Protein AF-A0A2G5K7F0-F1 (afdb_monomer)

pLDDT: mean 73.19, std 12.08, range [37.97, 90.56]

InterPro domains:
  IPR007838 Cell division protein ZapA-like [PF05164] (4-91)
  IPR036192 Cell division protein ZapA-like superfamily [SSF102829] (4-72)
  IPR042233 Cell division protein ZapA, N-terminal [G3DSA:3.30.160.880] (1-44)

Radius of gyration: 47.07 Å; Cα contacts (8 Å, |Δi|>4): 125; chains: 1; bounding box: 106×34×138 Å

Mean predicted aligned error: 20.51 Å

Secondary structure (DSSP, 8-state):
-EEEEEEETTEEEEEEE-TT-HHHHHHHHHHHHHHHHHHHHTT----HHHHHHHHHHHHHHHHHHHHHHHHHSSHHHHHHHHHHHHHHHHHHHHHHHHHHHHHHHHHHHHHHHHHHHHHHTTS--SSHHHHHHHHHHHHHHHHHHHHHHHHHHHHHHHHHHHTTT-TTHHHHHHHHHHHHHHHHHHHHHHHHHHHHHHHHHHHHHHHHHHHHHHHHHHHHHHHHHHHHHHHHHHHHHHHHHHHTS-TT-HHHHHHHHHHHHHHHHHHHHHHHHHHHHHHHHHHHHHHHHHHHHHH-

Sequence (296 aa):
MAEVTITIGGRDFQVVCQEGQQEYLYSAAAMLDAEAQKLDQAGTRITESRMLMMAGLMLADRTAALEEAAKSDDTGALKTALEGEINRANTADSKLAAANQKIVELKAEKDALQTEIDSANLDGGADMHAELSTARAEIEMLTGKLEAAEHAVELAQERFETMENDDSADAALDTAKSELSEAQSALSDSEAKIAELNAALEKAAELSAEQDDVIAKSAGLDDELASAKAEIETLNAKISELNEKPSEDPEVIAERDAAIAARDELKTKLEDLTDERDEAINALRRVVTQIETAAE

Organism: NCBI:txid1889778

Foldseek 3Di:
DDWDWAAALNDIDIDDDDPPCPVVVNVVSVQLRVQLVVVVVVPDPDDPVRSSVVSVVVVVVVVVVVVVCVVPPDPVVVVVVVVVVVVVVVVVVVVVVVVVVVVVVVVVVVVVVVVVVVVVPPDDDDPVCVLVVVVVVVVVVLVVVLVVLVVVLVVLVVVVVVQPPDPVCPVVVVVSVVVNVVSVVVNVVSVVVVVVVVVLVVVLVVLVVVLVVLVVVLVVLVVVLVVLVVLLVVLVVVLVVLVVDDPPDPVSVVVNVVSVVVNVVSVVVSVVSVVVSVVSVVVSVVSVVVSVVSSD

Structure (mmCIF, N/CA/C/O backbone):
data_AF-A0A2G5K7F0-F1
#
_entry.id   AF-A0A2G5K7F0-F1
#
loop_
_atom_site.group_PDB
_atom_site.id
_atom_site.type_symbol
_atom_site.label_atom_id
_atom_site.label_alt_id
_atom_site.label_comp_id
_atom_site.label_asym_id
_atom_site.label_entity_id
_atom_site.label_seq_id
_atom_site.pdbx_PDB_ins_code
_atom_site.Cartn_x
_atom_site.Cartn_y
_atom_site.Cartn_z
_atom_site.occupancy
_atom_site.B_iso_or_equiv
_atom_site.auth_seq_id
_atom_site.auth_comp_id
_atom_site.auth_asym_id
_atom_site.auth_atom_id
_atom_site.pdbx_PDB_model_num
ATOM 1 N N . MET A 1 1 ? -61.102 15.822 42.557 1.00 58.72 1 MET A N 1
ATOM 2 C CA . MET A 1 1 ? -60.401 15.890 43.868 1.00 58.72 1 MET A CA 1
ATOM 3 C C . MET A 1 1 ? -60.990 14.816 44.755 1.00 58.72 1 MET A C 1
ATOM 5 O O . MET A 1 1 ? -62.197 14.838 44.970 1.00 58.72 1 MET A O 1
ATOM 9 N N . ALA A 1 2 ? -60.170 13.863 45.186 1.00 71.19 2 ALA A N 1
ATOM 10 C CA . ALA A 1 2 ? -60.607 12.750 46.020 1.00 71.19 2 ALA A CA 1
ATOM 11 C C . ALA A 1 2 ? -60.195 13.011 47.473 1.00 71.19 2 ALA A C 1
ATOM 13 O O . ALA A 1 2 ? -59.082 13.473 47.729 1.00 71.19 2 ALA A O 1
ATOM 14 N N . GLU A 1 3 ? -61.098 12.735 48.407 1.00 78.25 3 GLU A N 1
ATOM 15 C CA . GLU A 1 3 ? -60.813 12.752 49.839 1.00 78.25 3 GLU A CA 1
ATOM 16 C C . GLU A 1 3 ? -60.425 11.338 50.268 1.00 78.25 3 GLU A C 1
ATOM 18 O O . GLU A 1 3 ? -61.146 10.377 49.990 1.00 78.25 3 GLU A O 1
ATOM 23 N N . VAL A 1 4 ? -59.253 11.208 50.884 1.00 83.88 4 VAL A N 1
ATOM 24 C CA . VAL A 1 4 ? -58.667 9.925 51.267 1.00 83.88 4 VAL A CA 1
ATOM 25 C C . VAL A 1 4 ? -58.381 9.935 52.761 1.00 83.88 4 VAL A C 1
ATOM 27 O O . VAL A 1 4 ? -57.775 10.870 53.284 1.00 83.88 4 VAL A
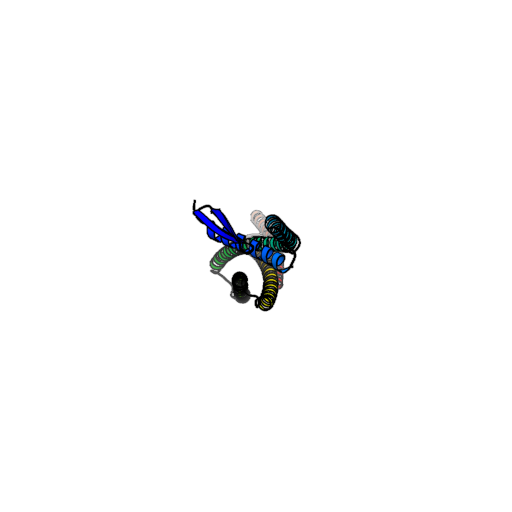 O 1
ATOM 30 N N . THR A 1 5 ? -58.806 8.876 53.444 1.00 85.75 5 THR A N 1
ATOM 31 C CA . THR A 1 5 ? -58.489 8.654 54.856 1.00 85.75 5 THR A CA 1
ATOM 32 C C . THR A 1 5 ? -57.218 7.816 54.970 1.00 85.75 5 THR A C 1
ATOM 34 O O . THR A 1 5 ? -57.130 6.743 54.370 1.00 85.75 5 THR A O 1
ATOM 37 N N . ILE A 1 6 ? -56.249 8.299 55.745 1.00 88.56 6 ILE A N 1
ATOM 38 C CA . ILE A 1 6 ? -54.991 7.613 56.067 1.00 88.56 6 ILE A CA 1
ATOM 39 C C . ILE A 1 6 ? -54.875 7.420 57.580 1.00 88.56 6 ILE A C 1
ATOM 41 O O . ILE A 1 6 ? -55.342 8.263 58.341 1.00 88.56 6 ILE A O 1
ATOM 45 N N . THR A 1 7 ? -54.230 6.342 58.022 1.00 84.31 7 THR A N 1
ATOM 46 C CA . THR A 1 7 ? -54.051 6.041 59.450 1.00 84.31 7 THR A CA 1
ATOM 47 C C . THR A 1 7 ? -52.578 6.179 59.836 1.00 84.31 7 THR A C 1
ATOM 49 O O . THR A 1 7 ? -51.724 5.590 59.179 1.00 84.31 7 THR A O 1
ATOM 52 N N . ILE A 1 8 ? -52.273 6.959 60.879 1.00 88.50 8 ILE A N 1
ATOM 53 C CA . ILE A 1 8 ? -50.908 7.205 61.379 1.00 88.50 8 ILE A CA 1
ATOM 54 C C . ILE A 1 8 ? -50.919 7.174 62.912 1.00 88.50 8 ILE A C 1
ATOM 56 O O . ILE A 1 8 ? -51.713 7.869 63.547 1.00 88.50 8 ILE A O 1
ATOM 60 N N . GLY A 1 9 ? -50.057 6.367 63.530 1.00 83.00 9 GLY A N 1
*-*-*
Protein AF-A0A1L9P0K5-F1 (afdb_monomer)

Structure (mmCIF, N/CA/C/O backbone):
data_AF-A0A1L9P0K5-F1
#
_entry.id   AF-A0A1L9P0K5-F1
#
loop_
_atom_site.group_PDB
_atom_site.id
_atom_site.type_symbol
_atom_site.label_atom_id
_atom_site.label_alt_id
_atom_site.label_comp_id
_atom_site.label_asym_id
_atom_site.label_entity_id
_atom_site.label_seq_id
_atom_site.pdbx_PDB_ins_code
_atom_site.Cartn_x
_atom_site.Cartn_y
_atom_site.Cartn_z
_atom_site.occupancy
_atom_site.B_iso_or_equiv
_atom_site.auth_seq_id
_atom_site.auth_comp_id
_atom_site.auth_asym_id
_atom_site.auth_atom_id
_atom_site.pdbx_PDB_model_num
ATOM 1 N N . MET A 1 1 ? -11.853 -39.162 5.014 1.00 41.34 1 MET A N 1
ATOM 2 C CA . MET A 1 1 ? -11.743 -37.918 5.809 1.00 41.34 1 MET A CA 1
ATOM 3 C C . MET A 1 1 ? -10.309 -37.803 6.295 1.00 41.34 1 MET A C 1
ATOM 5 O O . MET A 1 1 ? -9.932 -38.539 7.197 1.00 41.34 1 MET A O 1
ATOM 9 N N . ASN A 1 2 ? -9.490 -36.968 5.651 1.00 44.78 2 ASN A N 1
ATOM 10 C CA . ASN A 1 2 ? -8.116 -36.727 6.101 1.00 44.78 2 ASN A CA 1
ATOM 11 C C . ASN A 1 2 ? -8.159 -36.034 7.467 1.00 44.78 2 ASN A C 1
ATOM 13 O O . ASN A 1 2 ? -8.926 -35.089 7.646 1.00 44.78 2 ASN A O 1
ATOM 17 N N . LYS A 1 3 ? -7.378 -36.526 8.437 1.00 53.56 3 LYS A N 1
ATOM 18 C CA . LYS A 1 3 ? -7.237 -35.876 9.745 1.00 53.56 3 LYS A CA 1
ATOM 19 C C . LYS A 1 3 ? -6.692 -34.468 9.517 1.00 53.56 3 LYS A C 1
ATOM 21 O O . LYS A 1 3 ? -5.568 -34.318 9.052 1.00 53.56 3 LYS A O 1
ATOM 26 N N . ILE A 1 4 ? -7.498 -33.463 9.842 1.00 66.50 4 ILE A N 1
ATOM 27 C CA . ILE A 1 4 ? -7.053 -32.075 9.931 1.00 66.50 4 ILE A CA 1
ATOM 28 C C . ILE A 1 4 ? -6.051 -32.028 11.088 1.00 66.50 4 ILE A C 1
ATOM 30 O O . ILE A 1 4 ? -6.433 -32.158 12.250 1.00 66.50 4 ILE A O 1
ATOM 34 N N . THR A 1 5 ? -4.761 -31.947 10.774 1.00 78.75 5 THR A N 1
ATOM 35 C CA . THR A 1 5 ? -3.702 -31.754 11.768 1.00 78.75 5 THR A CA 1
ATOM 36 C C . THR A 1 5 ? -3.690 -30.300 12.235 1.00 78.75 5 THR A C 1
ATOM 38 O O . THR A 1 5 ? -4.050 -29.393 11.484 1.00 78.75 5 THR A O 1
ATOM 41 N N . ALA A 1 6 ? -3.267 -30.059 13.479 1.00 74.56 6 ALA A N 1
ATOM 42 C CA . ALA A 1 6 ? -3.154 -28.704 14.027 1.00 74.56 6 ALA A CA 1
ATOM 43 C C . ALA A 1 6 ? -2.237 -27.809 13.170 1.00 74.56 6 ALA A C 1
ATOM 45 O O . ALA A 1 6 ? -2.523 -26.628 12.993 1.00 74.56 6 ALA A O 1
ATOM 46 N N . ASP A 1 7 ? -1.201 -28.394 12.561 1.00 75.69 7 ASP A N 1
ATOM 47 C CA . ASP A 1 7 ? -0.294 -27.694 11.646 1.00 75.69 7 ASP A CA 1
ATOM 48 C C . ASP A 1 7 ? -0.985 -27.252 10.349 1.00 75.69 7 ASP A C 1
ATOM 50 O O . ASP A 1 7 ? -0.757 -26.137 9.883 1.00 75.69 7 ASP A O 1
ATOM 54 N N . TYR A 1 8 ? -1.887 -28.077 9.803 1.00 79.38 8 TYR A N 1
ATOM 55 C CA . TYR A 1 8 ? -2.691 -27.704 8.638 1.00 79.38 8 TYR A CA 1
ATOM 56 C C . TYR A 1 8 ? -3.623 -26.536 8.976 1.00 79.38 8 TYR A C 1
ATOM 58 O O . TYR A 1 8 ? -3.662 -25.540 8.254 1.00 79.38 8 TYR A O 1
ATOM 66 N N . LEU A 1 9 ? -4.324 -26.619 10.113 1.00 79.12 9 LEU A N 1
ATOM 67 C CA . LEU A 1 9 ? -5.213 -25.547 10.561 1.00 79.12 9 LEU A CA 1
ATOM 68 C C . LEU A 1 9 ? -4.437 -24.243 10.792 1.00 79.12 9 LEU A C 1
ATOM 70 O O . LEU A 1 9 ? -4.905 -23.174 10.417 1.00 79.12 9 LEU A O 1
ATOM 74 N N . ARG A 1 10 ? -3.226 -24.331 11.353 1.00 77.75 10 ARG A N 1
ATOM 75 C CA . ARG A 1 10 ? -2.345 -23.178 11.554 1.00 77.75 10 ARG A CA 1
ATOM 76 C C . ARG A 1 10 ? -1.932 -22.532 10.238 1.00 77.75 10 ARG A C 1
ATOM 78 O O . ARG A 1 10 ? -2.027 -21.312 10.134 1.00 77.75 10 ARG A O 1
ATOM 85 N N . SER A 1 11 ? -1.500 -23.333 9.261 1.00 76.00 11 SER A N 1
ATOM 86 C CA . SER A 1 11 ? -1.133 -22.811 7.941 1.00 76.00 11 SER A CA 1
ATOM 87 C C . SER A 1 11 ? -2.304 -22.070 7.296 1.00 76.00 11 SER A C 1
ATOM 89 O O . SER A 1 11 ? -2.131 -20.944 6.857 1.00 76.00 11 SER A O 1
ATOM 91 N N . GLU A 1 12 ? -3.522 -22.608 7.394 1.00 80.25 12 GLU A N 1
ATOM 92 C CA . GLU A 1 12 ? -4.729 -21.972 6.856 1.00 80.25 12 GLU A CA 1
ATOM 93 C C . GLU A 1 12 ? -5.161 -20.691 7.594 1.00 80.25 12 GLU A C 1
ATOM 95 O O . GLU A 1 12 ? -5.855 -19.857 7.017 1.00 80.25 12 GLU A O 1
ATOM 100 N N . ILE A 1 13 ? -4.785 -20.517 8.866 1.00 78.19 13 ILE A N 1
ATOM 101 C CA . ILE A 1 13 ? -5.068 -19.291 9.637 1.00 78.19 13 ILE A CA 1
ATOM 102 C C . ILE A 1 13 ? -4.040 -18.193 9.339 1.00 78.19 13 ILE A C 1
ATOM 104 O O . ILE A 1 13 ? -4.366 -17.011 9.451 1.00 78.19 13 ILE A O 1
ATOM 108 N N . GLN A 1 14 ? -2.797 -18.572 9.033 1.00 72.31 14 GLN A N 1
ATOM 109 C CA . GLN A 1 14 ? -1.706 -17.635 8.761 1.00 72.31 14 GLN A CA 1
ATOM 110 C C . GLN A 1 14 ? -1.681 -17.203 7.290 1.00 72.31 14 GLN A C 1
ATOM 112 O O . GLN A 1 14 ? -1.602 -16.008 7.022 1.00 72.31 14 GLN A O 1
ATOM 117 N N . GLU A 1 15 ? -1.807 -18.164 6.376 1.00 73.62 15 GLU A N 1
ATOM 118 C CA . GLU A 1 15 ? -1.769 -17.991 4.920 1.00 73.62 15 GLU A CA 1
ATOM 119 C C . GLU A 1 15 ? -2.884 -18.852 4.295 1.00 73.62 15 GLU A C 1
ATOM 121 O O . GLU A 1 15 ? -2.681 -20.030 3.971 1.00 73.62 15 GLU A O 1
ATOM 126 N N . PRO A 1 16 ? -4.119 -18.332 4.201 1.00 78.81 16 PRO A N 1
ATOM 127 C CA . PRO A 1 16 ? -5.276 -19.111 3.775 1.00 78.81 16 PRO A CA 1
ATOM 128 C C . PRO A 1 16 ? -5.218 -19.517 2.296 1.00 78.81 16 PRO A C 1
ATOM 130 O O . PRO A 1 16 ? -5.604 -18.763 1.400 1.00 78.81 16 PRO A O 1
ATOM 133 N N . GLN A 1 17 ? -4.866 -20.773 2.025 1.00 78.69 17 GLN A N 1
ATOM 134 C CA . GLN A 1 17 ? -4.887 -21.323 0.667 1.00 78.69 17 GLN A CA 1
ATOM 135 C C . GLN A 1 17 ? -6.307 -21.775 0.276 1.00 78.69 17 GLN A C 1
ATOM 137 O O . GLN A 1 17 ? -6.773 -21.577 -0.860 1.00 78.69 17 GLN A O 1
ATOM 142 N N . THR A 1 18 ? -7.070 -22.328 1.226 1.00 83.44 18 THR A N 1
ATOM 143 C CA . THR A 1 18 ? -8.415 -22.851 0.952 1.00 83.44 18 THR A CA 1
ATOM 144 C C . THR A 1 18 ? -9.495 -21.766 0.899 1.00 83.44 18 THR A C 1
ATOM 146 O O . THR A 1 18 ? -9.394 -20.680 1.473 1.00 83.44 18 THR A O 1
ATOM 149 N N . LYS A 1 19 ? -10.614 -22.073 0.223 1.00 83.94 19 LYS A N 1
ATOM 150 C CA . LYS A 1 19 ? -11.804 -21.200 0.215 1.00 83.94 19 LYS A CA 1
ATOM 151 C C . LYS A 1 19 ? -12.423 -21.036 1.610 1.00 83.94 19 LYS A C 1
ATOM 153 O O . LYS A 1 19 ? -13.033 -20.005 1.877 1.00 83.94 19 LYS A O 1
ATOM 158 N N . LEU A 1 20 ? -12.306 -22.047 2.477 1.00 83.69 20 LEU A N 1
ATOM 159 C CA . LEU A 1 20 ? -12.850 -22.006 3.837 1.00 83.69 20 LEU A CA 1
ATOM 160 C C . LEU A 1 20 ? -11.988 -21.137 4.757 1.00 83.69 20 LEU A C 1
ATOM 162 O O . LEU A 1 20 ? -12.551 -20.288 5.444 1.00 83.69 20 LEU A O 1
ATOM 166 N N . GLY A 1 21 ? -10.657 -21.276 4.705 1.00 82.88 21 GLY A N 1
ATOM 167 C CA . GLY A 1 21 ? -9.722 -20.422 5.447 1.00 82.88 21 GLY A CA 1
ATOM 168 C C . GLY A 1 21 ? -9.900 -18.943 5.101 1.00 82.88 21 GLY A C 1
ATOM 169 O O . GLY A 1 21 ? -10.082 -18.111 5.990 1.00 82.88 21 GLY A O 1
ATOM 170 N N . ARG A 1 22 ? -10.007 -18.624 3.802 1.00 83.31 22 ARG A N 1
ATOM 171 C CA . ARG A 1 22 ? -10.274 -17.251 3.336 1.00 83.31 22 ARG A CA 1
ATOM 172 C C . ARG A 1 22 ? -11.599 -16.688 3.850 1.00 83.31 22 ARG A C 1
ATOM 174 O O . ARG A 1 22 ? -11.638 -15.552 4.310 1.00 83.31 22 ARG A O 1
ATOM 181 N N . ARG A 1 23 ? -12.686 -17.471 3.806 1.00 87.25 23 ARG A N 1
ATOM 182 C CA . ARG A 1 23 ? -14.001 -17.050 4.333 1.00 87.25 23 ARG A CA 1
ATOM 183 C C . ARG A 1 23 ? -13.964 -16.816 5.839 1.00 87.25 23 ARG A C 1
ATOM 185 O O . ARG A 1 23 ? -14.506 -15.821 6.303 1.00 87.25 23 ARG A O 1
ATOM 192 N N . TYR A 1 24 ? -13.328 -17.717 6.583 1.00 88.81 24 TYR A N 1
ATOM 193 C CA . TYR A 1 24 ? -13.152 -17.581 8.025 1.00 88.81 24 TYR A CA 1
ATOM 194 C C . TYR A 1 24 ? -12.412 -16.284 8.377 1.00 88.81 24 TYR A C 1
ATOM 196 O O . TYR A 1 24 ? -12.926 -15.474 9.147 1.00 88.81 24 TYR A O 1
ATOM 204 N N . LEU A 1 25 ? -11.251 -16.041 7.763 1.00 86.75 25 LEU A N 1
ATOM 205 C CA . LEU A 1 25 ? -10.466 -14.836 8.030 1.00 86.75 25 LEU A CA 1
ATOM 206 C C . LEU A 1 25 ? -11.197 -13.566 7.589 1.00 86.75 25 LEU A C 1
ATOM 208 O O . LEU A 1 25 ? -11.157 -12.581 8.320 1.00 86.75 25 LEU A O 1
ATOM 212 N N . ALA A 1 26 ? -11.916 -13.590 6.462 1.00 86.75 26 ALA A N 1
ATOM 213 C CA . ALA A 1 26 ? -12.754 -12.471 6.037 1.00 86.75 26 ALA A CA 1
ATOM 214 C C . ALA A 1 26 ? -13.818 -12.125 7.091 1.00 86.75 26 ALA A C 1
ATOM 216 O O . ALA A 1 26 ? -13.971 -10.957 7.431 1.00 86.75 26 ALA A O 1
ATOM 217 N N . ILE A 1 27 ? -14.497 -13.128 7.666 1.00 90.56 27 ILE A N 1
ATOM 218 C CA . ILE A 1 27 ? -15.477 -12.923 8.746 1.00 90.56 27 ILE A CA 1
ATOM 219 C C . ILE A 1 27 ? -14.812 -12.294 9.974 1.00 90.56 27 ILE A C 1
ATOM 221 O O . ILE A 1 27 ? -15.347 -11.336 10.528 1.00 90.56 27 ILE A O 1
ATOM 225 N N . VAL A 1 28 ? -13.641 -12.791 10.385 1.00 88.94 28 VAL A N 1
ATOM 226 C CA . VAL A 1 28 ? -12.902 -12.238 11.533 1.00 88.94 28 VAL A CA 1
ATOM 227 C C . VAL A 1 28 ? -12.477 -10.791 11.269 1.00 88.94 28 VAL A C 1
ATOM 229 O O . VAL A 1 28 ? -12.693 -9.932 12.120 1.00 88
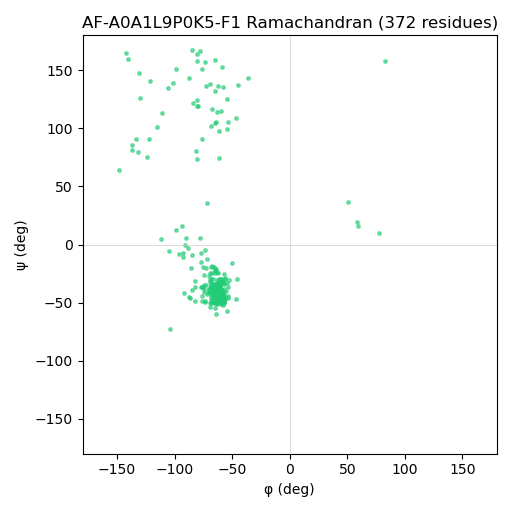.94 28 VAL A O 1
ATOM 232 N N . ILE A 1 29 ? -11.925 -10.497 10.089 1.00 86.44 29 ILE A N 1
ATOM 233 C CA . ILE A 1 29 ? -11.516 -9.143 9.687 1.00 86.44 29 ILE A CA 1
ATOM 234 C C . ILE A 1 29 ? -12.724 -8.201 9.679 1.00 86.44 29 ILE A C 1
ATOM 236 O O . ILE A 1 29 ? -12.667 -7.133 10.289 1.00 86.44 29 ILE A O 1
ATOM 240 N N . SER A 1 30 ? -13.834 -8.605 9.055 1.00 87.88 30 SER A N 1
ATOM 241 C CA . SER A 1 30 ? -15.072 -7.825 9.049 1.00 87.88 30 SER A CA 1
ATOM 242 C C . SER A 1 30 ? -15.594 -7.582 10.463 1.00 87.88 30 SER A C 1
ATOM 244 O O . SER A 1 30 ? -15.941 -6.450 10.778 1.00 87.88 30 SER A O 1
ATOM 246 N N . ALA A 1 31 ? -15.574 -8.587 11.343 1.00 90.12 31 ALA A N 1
*-*-*
:: WORK TO COMPLETE ::
Whichever lines of the data include the word "like", pull them out.

:: SOLUTION FOR THIS EXERCISE ::
  IPR007838 Cell division protein ZapA-like [PF05164] (4-91)
  IPR036192 Cell division protein ZapA-like superfamily [SSF102829] (4-72)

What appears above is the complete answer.